Going down the darkening streets after a day of touring, Sister suddenly pulled at my arm (it must be a Germanic thing to hold onto people's arms, I think, but no one can hold mine without reminding me of the Duchess in Alice in Wonderland) and began to lead me towards a little church in the square -- a pillared and Mediterranean but unremarkable looking church. "I want you to see this," she whispered in my ears, and led me inside.

The church was full of darkness and light, space and closeness, noise and music, as rows and rows of black-haired young people stood squeezed into wooden pews, with clouds of incense rising over their heads, clouding the ancient ceiling. Their voices rose in unison in an unbearably beautiful chant. It was not complex (except that it was in Italian) but it strummed all of the strings of the heart in a single, vibrant melody. I had the experience of listening and watching with such forgetfulness that it was three minutes before I realized that tears were running down my face.

It was a Byzantine rite community at Evening Prayer, and those five minutes in a crowded church have edged out and superseded all of the memories arranged in my photographs and journals.
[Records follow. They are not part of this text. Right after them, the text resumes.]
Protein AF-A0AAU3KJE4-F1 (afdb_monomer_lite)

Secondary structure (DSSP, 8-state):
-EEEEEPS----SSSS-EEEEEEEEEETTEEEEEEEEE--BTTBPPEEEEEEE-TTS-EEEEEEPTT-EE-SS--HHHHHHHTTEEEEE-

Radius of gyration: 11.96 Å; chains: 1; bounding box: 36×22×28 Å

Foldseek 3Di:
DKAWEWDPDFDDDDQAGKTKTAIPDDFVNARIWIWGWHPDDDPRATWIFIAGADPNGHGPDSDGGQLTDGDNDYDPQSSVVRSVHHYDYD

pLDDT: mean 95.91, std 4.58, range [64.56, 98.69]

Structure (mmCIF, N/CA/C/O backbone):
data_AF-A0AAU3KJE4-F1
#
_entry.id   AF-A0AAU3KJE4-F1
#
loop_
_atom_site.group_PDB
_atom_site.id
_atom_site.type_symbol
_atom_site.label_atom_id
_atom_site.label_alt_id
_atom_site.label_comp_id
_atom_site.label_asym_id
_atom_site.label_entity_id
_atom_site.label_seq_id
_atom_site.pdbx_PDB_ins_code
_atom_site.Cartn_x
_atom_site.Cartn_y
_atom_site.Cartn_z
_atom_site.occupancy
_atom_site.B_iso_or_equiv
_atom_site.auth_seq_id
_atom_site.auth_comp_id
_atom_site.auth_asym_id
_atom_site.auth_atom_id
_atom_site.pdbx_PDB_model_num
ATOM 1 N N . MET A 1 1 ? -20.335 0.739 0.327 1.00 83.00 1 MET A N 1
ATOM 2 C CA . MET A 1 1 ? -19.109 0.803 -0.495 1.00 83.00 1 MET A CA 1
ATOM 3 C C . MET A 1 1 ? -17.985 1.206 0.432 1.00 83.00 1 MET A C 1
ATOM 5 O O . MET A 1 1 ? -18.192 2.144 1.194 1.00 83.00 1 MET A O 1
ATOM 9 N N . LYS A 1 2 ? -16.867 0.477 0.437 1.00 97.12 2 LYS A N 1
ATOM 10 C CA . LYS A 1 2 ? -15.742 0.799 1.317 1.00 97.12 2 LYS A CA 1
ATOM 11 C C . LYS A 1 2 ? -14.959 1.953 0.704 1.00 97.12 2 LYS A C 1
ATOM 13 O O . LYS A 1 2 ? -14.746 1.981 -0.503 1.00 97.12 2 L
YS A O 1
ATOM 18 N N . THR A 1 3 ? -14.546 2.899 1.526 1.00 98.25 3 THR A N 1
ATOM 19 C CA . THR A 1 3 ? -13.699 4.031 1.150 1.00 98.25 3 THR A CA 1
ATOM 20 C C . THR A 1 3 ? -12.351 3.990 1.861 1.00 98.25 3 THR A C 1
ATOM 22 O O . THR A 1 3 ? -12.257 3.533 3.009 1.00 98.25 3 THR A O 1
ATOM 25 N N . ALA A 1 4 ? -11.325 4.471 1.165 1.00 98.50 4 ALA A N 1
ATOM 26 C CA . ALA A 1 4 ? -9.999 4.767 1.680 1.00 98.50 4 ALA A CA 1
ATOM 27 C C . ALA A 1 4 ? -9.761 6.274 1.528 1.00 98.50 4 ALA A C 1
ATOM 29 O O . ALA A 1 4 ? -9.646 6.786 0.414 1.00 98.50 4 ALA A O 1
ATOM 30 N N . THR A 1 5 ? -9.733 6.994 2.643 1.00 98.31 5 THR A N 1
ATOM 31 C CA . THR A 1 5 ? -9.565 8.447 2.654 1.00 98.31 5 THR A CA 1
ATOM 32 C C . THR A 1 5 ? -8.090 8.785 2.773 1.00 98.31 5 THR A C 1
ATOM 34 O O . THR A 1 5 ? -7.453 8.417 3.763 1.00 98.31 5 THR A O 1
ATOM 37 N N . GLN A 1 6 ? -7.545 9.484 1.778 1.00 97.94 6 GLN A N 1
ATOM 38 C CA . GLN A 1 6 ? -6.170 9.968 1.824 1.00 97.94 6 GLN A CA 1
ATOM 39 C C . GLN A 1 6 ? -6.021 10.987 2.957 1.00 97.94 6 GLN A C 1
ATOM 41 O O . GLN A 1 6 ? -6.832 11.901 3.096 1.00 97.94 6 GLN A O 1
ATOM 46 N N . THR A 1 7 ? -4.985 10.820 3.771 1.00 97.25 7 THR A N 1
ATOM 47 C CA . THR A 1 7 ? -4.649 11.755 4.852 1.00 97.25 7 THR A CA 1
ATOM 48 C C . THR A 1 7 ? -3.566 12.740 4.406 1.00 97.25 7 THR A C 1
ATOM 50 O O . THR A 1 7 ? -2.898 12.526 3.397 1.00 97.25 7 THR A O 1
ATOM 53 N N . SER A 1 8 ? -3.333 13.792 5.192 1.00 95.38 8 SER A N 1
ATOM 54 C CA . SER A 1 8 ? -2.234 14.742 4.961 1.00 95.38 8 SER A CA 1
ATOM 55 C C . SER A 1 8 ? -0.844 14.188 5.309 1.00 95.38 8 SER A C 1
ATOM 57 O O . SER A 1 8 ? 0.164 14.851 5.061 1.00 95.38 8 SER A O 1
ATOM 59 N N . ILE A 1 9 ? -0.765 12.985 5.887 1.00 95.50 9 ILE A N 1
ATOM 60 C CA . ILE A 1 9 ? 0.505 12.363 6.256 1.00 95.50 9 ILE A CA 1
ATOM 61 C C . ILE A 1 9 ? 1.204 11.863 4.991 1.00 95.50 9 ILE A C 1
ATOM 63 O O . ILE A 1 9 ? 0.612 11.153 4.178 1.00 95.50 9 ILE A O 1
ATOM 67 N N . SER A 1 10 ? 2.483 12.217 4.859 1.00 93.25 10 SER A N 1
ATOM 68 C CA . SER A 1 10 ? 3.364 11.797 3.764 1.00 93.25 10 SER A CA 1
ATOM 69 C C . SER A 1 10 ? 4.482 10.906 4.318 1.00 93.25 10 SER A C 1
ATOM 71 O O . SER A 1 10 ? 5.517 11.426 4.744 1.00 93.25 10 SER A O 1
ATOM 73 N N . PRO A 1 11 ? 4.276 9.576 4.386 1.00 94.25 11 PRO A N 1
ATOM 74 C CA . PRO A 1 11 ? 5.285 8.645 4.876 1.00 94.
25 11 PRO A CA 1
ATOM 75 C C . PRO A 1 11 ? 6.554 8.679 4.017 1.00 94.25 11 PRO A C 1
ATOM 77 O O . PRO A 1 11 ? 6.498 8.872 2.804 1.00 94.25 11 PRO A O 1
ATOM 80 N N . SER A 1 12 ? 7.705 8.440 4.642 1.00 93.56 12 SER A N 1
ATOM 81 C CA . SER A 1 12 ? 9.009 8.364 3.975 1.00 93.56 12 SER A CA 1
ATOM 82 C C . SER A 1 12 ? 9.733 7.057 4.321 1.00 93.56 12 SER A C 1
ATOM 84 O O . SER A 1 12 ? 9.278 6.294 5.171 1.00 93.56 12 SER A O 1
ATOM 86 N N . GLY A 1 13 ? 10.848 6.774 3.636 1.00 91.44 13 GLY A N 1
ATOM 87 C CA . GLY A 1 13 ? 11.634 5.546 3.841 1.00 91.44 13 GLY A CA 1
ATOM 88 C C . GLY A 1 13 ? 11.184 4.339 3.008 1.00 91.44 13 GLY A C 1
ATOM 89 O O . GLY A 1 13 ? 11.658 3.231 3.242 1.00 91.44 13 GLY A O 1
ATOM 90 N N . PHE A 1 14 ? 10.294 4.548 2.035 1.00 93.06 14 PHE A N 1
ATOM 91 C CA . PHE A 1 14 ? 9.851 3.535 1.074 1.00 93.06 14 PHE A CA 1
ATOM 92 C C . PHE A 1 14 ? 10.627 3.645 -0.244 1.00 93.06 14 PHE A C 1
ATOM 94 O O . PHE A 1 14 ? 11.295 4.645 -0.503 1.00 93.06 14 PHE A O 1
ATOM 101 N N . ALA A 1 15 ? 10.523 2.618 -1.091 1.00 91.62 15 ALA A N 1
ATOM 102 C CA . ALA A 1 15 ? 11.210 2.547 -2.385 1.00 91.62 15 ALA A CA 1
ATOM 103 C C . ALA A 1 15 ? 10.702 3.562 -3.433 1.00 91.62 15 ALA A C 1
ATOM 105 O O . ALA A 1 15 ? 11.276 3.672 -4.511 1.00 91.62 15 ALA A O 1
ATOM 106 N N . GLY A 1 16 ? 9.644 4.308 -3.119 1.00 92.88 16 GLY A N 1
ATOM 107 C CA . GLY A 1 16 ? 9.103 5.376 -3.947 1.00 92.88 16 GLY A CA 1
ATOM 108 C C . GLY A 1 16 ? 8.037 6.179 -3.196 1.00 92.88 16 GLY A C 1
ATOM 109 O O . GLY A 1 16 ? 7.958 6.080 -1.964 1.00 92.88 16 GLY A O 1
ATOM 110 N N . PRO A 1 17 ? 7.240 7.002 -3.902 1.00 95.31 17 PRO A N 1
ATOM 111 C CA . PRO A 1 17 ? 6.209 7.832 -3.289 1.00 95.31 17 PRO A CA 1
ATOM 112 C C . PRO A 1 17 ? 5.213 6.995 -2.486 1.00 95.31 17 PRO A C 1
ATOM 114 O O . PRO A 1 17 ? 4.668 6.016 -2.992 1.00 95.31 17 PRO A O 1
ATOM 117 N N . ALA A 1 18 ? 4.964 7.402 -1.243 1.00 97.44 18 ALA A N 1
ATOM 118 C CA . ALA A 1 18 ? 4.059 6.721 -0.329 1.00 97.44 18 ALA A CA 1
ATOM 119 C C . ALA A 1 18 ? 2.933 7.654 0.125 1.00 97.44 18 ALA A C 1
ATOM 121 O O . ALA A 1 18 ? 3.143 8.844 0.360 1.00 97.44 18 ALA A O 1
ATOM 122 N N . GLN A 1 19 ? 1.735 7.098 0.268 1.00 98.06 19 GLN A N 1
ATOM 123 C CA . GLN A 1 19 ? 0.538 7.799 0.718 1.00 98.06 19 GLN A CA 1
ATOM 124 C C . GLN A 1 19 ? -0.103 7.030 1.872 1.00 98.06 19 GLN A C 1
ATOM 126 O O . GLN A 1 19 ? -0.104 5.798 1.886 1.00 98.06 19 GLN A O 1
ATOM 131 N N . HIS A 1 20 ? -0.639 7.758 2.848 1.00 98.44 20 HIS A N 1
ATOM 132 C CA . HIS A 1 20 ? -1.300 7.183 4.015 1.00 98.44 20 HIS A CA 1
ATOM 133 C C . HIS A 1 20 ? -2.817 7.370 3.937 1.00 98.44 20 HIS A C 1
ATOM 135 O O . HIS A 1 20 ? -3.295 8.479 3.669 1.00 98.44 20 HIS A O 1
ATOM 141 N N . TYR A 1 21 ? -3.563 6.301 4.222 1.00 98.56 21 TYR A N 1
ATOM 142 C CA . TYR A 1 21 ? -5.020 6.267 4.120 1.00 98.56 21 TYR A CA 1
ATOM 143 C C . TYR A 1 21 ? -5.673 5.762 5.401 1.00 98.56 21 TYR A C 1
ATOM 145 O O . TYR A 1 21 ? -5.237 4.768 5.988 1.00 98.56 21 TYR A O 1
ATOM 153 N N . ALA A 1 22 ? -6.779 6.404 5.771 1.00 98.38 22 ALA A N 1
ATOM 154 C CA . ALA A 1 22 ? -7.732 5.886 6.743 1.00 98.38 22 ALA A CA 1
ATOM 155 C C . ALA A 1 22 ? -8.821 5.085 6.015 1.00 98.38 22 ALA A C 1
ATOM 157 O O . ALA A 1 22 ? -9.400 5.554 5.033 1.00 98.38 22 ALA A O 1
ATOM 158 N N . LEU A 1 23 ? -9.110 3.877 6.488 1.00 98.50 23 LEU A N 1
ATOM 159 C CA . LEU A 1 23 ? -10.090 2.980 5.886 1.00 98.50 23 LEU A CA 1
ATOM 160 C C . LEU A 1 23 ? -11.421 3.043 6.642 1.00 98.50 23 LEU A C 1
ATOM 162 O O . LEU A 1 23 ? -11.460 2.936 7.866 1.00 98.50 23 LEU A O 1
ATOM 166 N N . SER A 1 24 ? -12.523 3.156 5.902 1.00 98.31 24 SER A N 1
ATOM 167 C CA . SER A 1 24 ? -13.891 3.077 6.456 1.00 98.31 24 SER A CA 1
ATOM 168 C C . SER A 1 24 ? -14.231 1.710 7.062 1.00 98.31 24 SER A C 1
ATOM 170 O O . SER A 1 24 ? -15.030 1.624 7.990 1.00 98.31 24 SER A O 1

I have no picture of it but the one in my head, and I cannot forget it.

And I wonder if that life will ever infuse our Catholic liturgies, which are aching with the weariness of revival without relief. It is possible. I think I could even stand during a liturgy with that music (I am told that the European Catholics stand) if I was allowed to sing music with that grandeur.

So I wonder, and pray, and gnaw at the edges of my nails as I type, and think. Of ways to recapture worship, that elusive spirit of liturgy. It must be possible.

If not, we are in more trouble than we imagine.